Fungisai’s dilemma: the burden of gospel image

26 Jun, 2016 - 00:06 0 Views
Fungisai’s dilemma: the burden of gospel image Fungisai Zvakavapano

The Sunday News

Fungisai Zvakavapano

Fungisai Zvakavapano

Bruce Ndlovu
While on her visit to Bulawayo three weeks ago veteran gospel diva Rebecca Malope revealed that although many people who had seen the genesis of her career thought she had started as a pop sensation and changed into a gospel singer, the opposite was true.

According to Rebecca, she had started as a gospel artiste but had been forced to switch genres when her record label felt that she would have more impact as a secular artiste churning out dance friendly pop anthems for the masses.

“It was difficult to go from secular music to gospel because I was gospel before I was secular. I won Road To Fame with a gospel song. We had a gospel album which EMI rejected after which we were forced us to do secular music. They rejected our gospel. We made sure that in every bubblegum album we put a gospel song or two,” she said during.

For Rebecca the decision was excruciating as she had to abandon the message and the aesthetic values of gospel for the then popular disco of apartheid South Africa in her quest for fame. The story of Rebecca’s transformation will be familiar to many a gospel artiste who has been forced to abandon their chosen genre for the perceived easier road to success in the world of secular mainstream music.

For Zimbabwe’s Fungisai Zvakavapano however, the decision to make secular sounding music seems to not have been inspired by a desire to appease an overbearing record label bosses, but a personal choice by an artiste anxious to shift artistic direction.

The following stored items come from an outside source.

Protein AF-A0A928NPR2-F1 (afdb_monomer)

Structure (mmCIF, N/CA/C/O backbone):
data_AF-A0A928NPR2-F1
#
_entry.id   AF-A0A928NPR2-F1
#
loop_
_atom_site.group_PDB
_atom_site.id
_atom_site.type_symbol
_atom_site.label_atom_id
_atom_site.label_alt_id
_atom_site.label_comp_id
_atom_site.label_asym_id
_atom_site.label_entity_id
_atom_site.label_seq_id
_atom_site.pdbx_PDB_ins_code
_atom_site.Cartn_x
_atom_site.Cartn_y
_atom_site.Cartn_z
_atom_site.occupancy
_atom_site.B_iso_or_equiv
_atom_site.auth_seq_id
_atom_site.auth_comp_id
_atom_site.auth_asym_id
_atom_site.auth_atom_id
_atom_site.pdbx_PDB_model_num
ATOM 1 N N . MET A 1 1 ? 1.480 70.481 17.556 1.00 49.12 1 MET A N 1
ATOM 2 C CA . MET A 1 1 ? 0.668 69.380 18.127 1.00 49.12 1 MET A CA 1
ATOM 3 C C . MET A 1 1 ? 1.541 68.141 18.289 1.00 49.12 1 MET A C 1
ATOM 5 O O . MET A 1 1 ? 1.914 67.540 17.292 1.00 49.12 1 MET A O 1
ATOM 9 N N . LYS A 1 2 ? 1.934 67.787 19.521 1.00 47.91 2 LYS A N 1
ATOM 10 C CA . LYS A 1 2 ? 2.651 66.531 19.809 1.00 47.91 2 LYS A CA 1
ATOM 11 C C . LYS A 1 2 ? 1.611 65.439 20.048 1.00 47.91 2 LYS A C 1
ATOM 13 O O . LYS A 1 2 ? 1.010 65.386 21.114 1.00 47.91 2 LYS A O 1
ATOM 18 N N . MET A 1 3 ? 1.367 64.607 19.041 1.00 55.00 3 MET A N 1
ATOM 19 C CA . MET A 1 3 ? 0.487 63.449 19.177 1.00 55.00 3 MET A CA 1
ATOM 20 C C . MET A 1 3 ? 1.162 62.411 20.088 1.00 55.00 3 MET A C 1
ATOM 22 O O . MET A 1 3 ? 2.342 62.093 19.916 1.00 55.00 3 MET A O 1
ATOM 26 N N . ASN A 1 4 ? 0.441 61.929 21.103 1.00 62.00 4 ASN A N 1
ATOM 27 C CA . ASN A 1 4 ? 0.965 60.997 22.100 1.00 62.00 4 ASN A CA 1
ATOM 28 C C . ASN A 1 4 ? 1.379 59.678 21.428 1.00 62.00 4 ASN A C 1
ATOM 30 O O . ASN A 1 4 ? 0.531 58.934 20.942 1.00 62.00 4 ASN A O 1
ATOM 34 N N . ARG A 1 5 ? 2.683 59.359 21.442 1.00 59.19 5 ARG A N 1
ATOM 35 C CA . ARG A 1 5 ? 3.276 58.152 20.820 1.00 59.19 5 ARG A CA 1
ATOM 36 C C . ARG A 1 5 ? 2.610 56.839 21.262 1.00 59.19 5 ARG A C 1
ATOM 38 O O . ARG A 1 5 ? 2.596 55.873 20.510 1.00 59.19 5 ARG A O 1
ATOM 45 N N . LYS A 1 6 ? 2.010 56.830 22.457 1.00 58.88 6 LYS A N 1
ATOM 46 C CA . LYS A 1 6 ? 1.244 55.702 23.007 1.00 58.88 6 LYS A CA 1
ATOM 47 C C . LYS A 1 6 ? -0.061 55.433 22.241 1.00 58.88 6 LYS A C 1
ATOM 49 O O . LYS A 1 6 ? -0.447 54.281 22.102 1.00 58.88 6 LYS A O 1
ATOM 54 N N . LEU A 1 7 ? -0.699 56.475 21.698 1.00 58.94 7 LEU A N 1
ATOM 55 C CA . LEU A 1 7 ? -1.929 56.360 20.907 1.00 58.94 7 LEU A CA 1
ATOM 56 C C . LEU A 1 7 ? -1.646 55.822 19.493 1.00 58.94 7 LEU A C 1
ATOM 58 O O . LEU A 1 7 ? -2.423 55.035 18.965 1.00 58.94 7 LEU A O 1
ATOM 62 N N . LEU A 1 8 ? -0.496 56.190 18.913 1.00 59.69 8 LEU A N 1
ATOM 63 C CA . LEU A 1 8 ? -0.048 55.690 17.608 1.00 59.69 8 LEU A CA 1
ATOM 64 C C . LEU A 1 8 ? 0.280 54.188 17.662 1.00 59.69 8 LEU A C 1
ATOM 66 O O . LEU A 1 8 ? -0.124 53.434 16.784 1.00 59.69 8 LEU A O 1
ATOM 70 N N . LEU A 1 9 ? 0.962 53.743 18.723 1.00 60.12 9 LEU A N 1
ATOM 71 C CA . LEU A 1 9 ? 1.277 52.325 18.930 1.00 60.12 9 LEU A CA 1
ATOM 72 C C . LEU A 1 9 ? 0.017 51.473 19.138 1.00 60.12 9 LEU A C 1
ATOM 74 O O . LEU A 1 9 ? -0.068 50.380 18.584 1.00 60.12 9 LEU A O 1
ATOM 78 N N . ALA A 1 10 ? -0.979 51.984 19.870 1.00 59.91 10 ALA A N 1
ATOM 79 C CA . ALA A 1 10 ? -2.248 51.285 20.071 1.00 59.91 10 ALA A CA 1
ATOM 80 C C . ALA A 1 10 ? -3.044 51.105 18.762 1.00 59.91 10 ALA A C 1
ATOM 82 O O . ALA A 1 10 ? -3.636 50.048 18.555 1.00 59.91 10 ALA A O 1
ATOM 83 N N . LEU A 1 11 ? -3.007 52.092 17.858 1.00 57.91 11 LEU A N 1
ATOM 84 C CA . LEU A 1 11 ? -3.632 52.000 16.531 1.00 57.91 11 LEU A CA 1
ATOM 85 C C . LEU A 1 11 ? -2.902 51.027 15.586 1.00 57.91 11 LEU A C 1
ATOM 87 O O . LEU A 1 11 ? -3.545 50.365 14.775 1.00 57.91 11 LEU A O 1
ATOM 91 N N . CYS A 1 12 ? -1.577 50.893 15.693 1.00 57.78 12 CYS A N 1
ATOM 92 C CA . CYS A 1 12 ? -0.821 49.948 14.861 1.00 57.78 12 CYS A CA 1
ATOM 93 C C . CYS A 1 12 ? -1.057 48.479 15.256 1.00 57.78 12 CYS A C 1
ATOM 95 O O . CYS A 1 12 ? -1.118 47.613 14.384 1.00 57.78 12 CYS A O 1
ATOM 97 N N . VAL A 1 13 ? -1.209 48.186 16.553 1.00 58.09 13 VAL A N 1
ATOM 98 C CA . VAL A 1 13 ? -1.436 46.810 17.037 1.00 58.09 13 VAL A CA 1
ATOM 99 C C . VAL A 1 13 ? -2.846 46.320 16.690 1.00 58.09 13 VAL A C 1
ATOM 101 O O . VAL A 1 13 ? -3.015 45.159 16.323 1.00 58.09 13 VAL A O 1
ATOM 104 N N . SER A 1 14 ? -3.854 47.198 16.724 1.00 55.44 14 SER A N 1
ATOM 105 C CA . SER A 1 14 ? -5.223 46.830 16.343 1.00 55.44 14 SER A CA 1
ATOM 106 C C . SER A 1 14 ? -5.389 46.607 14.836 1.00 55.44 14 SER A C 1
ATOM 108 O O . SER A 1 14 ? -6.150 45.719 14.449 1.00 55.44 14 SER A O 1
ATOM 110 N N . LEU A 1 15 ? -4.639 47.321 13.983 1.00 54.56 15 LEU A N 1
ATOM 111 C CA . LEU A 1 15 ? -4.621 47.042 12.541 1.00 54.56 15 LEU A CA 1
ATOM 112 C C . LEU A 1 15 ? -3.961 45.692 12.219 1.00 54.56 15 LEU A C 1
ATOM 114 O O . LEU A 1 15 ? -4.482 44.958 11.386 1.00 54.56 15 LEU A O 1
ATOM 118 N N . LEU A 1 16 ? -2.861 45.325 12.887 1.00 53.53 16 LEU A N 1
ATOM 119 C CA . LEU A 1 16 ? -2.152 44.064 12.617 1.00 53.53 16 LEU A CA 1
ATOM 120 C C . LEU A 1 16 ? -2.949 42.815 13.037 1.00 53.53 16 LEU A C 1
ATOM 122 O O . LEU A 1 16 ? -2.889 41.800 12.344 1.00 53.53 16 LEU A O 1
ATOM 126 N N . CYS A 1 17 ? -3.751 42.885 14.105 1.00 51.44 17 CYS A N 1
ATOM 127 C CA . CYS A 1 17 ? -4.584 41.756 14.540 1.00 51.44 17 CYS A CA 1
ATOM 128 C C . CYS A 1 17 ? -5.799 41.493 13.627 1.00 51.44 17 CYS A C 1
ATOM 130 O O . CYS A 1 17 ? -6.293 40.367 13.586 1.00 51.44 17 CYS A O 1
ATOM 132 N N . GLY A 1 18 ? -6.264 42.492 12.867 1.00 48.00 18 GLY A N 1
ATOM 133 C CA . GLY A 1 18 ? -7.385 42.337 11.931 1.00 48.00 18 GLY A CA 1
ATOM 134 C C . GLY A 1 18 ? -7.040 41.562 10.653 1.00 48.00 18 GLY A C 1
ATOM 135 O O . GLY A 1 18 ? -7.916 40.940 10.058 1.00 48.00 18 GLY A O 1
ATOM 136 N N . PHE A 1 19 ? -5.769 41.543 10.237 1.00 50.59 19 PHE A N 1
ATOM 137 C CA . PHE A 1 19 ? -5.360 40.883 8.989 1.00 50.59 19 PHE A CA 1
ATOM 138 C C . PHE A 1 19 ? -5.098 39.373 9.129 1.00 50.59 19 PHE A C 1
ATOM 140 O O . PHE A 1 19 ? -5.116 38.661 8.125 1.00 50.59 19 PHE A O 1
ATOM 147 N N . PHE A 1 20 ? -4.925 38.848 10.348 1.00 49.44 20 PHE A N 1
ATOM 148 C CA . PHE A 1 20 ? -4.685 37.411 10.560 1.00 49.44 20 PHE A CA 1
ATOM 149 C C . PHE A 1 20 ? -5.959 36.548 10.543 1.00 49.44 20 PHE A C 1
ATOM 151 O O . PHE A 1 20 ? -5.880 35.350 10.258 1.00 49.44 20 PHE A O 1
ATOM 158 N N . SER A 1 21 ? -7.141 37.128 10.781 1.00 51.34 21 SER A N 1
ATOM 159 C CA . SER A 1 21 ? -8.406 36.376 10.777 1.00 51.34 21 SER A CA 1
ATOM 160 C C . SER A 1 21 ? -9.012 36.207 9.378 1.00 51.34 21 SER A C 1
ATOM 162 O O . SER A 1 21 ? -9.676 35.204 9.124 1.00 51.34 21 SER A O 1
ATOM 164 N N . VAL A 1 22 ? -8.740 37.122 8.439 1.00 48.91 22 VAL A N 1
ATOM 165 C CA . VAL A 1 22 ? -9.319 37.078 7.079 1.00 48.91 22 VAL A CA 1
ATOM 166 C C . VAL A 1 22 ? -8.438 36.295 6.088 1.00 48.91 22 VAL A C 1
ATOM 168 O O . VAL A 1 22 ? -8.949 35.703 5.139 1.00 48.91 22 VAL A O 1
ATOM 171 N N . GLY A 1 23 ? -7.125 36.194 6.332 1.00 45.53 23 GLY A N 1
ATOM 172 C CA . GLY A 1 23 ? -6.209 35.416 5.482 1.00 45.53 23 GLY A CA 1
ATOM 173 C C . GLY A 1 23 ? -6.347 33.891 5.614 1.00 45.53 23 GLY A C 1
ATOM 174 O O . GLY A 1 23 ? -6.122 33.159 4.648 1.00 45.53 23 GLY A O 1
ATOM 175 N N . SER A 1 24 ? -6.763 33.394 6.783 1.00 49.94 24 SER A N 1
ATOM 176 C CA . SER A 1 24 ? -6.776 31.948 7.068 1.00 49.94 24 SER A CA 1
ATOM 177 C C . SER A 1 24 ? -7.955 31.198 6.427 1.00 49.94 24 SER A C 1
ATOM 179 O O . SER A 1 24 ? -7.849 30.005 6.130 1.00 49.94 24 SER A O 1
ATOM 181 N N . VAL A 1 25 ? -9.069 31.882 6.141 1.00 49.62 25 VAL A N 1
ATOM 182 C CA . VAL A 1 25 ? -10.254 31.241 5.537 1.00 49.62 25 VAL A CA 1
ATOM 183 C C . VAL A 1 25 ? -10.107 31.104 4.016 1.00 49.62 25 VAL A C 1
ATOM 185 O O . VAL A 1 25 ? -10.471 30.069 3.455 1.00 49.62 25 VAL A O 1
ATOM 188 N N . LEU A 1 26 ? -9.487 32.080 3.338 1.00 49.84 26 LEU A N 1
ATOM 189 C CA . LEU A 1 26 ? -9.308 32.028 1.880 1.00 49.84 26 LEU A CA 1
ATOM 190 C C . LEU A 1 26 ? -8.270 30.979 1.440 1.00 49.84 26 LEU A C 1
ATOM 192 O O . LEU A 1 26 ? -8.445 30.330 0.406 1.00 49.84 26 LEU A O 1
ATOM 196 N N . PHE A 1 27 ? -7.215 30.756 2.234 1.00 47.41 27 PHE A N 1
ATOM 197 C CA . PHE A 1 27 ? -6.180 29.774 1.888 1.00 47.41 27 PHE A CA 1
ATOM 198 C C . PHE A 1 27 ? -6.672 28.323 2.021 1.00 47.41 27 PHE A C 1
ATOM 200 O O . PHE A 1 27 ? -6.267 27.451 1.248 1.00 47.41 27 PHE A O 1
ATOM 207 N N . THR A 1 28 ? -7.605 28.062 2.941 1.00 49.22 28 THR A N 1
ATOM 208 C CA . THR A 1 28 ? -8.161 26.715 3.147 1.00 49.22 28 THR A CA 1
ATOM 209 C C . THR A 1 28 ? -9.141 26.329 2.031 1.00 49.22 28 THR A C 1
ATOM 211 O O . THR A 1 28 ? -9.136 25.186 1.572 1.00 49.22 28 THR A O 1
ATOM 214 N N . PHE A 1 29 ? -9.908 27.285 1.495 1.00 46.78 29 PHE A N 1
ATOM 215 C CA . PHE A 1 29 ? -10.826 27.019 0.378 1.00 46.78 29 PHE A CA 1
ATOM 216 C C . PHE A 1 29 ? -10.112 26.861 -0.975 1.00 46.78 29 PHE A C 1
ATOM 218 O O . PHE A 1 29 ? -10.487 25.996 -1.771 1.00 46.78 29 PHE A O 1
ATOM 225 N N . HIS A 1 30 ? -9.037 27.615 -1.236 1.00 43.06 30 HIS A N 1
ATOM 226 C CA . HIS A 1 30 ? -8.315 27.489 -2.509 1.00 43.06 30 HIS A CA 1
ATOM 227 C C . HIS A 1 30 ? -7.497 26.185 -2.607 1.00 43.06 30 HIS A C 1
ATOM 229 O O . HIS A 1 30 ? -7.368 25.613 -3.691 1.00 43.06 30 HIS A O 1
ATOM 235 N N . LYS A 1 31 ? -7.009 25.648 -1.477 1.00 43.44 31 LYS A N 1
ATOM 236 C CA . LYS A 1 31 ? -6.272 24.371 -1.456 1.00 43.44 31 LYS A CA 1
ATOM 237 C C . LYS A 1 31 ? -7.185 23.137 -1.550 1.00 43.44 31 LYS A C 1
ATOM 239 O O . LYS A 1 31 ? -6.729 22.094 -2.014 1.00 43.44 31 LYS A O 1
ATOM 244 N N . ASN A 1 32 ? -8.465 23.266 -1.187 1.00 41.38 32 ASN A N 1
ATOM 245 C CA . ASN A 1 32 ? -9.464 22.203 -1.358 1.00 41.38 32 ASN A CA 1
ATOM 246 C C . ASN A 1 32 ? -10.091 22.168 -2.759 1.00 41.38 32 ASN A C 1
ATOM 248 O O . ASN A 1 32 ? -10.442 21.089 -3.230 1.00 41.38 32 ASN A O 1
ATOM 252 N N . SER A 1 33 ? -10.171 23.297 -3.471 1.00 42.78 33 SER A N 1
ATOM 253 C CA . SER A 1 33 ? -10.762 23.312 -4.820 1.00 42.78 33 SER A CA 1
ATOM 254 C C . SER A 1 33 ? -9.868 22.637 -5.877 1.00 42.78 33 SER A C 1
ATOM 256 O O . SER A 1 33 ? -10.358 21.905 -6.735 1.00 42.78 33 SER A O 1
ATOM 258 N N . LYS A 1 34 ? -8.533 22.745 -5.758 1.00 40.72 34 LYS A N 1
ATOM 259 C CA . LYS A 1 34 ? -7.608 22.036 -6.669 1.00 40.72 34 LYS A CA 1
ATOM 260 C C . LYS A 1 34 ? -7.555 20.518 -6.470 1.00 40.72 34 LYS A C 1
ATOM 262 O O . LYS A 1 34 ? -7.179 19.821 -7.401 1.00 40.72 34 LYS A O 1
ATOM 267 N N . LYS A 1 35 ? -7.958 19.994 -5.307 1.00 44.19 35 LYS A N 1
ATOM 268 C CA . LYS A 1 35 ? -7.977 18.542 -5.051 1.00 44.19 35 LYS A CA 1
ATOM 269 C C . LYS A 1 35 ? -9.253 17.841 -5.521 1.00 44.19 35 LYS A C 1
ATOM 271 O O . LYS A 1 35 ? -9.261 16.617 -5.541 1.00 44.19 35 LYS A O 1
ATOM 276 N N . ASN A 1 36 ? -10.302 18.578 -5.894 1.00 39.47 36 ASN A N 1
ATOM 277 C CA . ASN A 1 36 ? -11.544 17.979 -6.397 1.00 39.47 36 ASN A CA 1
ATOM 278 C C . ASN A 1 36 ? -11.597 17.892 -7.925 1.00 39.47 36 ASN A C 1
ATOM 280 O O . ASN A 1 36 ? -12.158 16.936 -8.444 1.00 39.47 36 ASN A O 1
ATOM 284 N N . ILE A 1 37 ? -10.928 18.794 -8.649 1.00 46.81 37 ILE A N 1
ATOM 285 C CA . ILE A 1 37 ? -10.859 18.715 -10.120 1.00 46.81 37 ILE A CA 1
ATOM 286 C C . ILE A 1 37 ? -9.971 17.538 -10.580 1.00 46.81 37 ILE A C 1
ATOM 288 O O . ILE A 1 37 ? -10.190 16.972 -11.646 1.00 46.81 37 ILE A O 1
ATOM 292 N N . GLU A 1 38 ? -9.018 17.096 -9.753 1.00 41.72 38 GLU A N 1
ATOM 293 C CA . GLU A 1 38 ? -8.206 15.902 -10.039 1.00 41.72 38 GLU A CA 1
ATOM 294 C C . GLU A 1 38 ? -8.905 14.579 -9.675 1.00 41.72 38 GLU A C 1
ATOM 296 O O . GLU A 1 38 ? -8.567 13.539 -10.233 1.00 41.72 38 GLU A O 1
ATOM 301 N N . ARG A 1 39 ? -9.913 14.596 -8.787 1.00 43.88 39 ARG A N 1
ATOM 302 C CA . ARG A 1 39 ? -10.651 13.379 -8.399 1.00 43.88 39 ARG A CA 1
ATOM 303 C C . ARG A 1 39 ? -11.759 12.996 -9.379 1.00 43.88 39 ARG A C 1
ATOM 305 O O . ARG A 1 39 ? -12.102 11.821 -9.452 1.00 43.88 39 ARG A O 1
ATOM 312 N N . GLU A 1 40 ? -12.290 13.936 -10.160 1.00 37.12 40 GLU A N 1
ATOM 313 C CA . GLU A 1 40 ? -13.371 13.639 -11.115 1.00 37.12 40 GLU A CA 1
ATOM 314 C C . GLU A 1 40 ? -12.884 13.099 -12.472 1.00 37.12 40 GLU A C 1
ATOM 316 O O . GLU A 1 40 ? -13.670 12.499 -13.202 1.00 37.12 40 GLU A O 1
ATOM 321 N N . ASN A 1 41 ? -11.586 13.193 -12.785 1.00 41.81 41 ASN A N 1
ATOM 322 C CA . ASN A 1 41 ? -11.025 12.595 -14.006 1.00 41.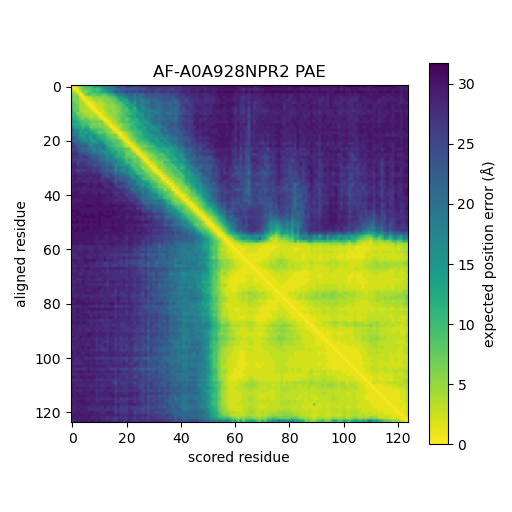81 41 ASN A CA 1
ATOM 323 C C . ASN A 1 41 ? -10.614 11.119 -13.858 1.00 41.81 41 ASN A C 1
ATOM 325 O O . ASN A 1 41 ? -10.255 10.494 -14.852 1.00 41.81 41 ASN A O 1
ATOM 329 N N . MET A 1 42 ? -10.691 10.530 -12.658 1.00 41.62 42 MET A N 1
ATOM 330 C CA . MET A 1 42 ? -10.340 9.114 -12.439 1.00 41.62 42 MET A CA 1
ATOM 331 C C . MET A 1 42 ? -11.537 8.160 -12.340 1.00 41.62 42 MET A C 1
ATOM 333 O O . MET A 1 42 ? -11.336 6.955 -12.255 1.00 41.62 42 MET A O 1
ATOM 337 N N . TYR A 1 43 ? -12.773 8.662 -12.416 1.00 42.22 43 TYR A N 1
ATOM 338 C CA . TYR A 1 43 ? -13.982 7.821 -12.409 1.00 42.22 43 TYR A CA 1
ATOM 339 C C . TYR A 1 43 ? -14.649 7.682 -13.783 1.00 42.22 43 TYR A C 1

While Rebecca was a bright eyed damsel in distress caught beneath the glare of the spotlight, Fungisai is a certified superstar who has dominated the gospel music scene in Zimbabwe for over a decade.

Her transformation has not been restricted to her music only, with her outfits, which inspired a spate of internet memes ridiculing her choice of dancehall music inspired gear, also taking those who have followed her career since its infancy by surprise.

Long gone is the fresh faced velvety voiced girl who enchanted a country with her rendition of Makomborero. In her place has stepped an equally talented, outspoken music virtuoso whose voice can ride an Oskid ridim or compliment the lyricism of Killer T better than most self professed dancehall divas. While the success of Vanondibatirana showed that Fungisai had not lost a step artistically, her decision to change has been questioned by the devout who don’t want the sanctity of gospel music contaminated by worldly music genres.

Fungisai has in turn protested that she had never classified herself as a strictly gospel artiste, as people have been the ones eager to put her in the gospel box.

“You will always have challenges if you have your own ideal Fungisai who is not the real me because the two may never match and you will always be disappointed. I’ve not hidden anything about myself from you and it’s up to you to love or hate me for the real person I am: A Christian working as a music artiste,” she wrote on her Facebook page in response to a fan that questioned her revealing attire.

Fungisai’s dilemma has thus been how to break away from the old image of herself as an unblemished gospel artiste, an image she had a large role in constructing. Her problems lead one to question if it’s possible for a gospel artiste to shed their old colours without an acrimonious fall out. Is singing gospel a lifelong contract that an artiste is not supposed to temper with for the rest of their career?

Why is it relatively easier for an artiste like Rebecca to almost erase her secular past while the ghost of Fungisai’s earlier gospel career continues to dog every new move that she now takes? One thus wonders whether one can pursue other artistic avenues not linked to gospel and still remain devout in their private lives. Fungisai has said that her drastic change in sound rather than in message is because of her efforts to minister to youths in a language they understand. This is her case, given today’s music climate, is Zim dancehall.

Another question her dilemma throws up is whether, for gospel artistes, artistry comes before the message or is preaching the word using the aesthetics of popular music a cardinal sin? For gospel lovers, it seems, it’s not enough just to preach the good word but there is a certain type of behaviour whether on or off stage that an artiste in the genre is supposed to adhere to. This prescribed lifestyle and the message that the artiste preaches, go hand in glove.

“Gospel music is an extension of preaching. Its part and parcel of teaching the Bible and your lifestyle should reflect that. You can’t divorce the music from the word of the Bible,” said Pastor Hloniphani Ndlovu of Brethren in Christ Church in Bulawayo.

Ndlovu believes some of the artistes are in the trade for the wrong reasons, as most are unprepared for the lifestyle that being a gospel music superstar demands.

According to Ndlovu gospel artistes therefore know what they are signing up for and should embrace the lifestyle that they are spreading in their music. It’s simply not enough to claim holiness while in the recording booth and then transform into a worldly man or woman once the beat is off.

If one’s voice is a vessel that the maker chose to spread the gospel through, one thus sees why devotees would see a switch of genre as the ultimate form of betrayal.

The likes of Fungisai however, have shown that in the real world this is far from simple.